Recorded data
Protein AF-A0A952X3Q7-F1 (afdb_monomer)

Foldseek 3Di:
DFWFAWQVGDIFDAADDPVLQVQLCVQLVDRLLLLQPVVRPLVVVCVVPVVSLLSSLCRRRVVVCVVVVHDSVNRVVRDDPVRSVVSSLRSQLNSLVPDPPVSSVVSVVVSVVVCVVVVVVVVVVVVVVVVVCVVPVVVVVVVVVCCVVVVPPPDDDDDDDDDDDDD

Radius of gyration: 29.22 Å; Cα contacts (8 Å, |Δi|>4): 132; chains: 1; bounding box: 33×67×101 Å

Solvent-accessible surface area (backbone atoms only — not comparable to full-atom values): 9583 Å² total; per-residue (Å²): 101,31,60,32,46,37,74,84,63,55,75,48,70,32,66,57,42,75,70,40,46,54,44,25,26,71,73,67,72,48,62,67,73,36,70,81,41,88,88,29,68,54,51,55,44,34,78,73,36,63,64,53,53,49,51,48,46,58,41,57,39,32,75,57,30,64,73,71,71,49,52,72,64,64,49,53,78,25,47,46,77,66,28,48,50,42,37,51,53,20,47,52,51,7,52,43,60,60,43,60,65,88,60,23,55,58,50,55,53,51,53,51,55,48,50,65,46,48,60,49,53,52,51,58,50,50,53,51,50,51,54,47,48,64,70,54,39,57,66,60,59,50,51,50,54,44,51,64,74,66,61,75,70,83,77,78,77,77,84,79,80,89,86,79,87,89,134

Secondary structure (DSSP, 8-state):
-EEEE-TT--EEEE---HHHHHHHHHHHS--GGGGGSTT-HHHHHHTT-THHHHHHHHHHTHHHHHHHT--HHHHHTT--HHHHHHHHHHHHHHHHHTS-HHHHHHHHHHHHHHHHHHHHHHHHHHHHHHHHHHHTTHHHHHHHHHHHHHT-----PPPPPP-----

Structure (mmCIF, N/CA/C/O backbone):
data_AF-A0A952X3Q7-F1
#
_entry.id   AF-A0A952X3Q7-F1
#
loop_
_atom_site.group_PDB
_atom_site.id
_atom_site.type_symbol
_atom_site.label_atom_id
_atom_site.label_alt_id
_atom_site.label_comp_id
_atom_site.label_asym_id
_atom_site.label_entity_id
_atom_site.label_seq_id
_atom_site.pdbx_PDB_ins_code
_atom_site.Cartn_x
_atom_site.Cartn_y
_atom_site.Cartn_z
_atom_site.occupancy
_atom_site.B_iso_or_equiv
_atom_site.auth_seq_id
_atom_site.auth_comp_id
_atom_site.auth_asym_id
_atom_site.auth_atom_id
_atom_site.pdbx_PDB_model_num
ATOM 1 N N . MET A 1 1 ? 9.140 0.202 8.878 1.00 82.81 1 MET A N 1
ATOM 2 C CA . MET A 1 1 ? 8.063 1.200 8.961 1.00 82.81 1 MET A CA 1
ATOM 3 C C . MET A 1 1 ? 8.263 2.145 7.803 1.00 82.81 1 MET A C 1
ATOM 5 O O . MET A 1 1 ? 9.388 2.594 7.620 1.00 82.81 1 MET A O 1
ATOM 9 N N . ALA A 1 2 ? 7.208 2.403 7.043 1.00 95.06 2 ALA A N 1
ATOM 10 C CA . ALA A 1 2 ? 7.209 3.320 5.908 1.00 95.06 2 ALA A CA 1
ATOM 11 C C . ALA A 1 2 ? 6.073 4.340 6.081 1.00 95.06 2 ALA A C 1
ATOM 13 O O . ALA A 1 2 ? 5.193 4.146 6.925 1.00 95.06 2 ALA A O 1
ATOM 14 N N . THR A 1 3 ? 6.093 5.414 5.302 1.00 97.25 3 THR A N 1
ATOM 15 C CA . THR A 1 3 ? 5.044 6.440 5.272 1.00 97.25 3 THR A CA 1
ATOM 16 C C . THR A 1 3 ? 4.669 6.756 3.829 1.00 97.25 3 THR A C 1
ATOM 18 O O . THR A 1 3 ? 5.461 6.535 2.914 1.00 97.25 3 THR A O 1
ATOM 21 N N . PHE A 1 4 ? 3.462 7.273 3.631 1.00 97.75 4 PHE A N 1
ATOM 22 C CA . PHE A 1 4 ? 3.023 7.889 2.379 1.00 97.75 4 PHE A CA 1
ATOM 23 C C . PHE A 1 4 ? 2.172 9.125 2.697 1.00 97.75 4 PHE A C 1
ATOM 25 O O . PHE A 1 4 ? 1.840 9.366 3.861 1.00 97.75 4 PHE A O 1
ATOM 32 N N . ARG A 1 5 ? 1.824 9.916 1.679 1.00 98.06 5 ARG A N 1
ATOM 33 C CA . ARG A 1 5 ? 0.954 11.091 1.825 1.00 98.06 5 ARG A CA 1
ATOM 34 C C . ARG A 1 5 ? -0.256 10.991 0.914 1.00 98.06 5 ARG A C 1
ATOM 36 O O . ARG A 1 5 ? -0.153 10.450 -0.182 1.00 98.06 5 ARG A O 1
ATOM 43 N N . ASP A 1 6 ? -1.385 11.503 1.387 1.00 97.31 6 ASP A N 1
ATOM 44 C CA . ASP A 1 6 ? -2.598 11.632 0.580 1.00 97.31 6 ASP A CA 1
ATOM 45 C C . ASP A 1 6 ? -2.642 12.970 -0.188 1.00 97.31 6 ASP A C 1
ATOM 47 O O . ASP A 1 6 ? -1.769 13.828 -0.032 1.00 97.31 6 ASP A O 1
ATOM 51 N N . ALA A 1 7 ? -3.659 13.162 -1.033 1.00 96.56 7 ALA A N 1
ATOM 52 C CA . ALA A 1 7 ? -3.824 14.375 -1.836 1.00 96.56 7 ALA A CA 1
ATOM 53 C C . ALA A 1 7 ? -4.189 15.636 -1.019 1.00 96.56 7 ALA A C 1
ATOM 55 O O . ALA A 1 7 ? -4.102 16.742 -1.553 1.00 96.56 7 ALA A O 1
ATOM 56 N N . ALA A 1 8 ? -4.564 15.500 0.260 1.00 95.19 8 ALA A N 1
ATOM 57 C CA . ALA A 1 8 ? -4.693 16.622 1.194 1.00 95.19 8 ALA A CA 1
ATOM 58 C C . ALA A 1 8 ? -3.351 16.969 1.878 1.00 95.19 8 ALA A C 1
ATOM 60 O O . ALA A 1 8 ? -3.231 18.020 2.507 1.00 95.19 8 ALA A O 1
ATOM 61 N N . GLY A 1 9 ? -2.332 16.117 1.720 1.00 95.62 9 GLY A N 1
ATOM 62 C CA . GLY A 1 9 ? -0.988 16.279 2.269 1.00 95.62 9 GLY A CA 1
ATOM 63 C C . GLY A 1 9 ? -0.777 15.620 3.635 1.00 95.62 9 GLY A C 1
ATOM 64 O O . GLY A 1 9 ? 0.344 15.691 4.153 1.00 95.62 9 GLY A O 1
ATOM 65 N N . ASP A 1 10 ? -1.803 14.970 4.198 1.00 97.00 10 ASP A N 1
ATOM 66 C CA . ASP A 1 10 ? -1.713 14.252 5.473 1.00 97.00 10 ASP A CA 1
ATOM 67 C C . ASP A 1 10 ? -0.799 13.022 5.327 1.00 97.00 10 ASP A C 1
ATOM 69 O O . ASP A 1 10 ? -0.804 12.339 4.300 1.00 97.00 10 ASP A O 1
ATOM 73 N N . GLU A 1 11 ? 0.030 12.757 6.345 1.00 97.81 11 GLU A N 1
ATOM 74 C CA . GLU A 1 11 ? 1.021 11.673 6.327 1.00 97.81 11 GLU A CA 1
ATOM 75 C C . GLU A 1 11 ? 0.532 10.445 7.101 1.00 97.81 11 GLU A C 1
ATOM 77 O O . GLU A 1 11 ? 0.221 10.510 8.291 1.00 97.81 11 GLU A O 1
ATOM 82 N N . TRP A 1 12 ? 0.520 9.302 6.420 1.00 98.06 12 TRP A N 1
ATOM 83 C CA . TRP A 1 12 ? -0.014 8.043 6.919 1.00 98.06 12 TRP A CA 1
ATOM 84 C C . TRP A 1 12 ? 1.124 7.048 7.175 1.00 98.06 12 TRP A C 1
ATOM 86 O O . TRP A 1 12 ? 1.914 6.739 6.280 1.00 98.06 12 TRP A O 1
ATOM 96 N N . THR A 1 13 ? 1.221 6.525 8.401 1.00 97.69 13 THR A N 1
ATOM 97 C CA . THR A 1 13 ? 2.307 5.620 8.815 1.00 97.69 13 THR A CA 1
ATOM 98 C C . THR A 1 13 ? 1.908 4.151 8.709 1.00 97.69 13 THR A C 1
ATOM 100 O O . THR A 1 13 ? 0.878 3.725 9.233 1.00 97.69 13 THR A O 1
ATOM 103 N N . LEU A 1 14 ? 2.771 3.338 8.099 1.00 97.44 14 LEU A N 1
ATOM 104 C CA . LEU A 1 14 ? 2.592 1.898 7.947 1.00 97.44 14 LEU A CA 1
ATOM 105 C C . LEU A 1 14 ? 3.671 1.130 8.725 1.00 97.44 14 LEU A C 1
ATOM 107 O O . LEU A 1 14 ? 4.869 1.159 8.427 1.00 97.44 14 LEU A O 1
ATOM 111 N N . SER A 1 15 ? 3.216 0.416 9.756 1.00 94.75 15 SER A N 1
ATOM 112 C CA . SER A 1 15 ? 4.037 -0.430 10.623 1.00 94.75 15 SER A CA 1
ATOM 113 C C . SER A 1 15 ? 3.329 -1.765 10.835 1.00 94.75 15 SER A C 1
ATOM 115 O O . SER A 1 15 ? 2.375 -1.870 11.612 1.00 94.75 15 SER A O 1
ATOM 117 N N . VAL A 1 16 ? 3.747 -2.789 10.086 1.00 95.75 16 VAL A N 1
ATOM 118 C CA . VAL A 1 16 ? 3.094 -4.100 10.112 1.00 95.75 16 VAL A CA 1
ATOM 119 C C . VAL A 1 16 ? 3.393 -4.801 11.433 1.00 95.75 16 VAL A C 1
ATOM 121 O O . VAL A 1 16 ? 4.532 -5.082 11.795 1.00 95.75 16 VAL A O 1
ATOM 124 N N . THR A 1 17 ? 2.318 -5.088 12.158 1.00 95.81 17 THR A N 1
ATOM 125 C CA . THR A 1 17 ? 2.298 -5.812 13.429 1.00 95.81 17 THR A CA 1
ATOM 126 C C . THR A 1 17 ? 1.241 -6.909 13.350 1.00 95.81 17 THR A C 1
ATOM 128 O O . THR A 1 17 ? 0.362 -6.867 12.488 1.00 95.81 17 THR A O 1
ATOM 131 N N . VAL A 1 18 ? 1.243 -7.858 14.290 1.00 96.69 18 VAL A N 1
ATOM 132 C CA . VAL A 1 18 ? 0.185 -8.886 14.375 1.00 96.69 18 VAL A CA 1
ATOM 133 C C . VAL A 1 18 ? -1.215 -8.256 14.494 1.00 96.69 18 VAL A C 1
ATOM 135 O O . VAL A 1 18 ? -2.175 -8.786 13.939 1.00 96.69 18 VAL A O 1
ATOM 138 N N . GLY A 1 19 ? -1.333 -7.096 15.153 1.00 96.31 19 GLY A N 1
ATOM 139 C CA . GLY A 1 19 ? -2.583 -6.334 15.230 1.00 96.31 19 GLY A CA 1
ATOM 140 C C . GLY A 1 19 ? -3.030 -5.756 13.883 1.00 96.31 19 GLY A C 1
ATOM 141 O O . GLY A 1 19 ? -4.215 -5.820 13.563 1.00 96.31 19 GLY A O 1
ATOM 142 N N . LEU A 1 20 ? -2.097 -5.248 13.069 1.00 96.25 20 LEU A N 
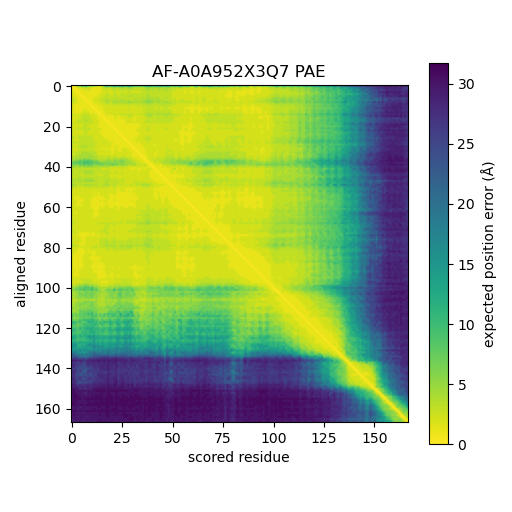1
ATOM 143 C CA . LEU A 1 20 ? -2.390 -4.772 11.711 1.00 96.25 20 LEU A CA 1
ATOM 144 C C . LEU A 1 20 ? -2.776 -5.943 10.794 1.00 96.25 20 LEU A C 1
ATOM 146 O O . LEU A 1 20 ? -3.830 -5.889 10.170 1.00 96.25 20 LEU A O 1
ATOM 150 N N . ILE A 1 21 ? -1.994 -7.031 10.783 1.00 97.38 21 ILE A N 1
ATOM 151 C CA . ILE A 1 21 ? -2.252 -8.221 9.949 1.00 97.38 21 ILE A CA 1
ATOM 152 C C . ILE A 1 21 ? -3.649 -8.792 10.231 1.00 97.38 21 ILE A C 1
ATOM 154 O O . ILE A 1 21 ? -4.425 -9.006 9.301 1.00 97.38 21 ILE A O 1
ATOM 158 N N . ARG A 1 22 ? -4.002 -8.986 11.512 1.00 97.38 22 ARG A N 1
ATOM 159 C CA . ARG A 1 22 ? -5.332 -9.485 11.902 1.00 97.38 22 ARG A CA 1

» **Task**: Quote exactly the stretch of lines above that starts at the first one and ends at the line with "ATOM 10 C CA", and nothing beyond it.

» **Result**:
Protein AF-A0A952X3Q7-F1 (afdb_monomer)

Foldseek 3Di:
DFWFAWQVGDIFDAADDPVLQVQLCVQLVDRLLLLQPVVRPLVVVCVVPVVSLLSSLCRRRVVVCVVVVHDSVNRVVRDDPVRSVVSSLRSQLNSLVPDPPVSSVVSVVVSVVVCVVVVVVVVVVVVVVVVVCVVPVVVVVVVVVCCVVVVPPPDDDDDDDDDDDDD

Radius of gyration: 29.22 Å; Cα contacts (8 Å, |Δi|>4): 132; chains: 1; bounding box: 33×67×101 Å

Solvent-accessible surface area (backbone atoms only — not comparable to full-atom values): 9583 Å² total; per-residue (Å²): 101,31,60,32,46,37,74,84,63,55,75,48,70,32,66,57,42,75,70,40,46,54,44,25,26,71,73,67,72,48,62,67,73,36,70,81,41,88,88,29,68,54,51,55,44,34,78,73,36,63,64,53,53,49,51,48,46,58,41,57,39,32,75,57,30,64,73,71,71,49,52,72,64,64,49,53,78,25,47,46,77,66,28,48,50,42,37,51,53,20,47,52,51,7,52,43,60,60,43,60,65,88,60,23,55,58,50,55,53,51,53,51,55,48,50,65,46,48,60,49,53,52,51,58,50,50,53,51,50,51,54,47,48,64,70,54,39,57,66,60,59,50,51,50,54,44,51,64,74,66,61,75,70,83,77,78,77,77,84,79,80,89,86,79,87,89,134

Secondary structure (DSSP, 8-state):
-EEEE-TT--EEEE---HHHHHHHHHHHS--GGGGGSTT-HHHHHHTT-THHHHHHHHHHTHHHHHHHT--HHHHHTT--HHHHHHHHHHHHHHHHHTS-HHHHHHHHHHHHHHHHHHHHHHHHHHHHHHHHHHHTTHHHHHHHHHHHHHT-----PPPPPP-----

Structure (mmCIF, N/CA/C/O backbone):
data_AF-A0A952X3Q7-F1
#
_entry.id   AF-A0A952X3Q7-F1
#
loop_
_atom_site.group_PDB
_atom_site.id
_atom_site.type_symbol
_atom_site.label_atom_id
_atom_site.label_alt_id
_atom_site.label_comp_id
_atom_site.label_asym_id
_atom_site.label_entity_id
_atom_site.label_seq_id
_atom_site.pdbx_PDB_ins_code
_atom_site.Cartn_x
_atom_site.Cartn_y
_atom_site.Cartn_z
_atom_site.occupancy
_atom_site.B_iso_or_equiv
_atom_site.auth_seq_id
_atom_site.auth_comp_id
_atom_site.auth_asym_id
_atom_site.auth_atom_id
_atom_site.pdbx_PDB_model_num
ATOM 1 N N . MET A 1 1 ? 9.140 0.202 8.878 1.00 82.81 1 MET A N 1
ATOM 2 C CA . MET A 1 1 ? 8.063 1.200 8.961 1.00 82.81 1 MET A CA 1
ATOM 3 C C . MET A 1 1 ? 8.263 2.145 7.803 1.00 82.81 1 MET A C 1
ATOM 5 O O . MET A 1 1 ? 9.388 2.594 7.620 1.00 82.81 1 MET A O 1
ATOM 9 N N . ALA A 1 2 ? 7.208 2.403 7.043 1.00 95.06 2 ALA A N 1
ATOM 10 C CA . ALA A 1 2 ? 7.209 3.320 5.908 1.00 95.06 2 ALA A CA 1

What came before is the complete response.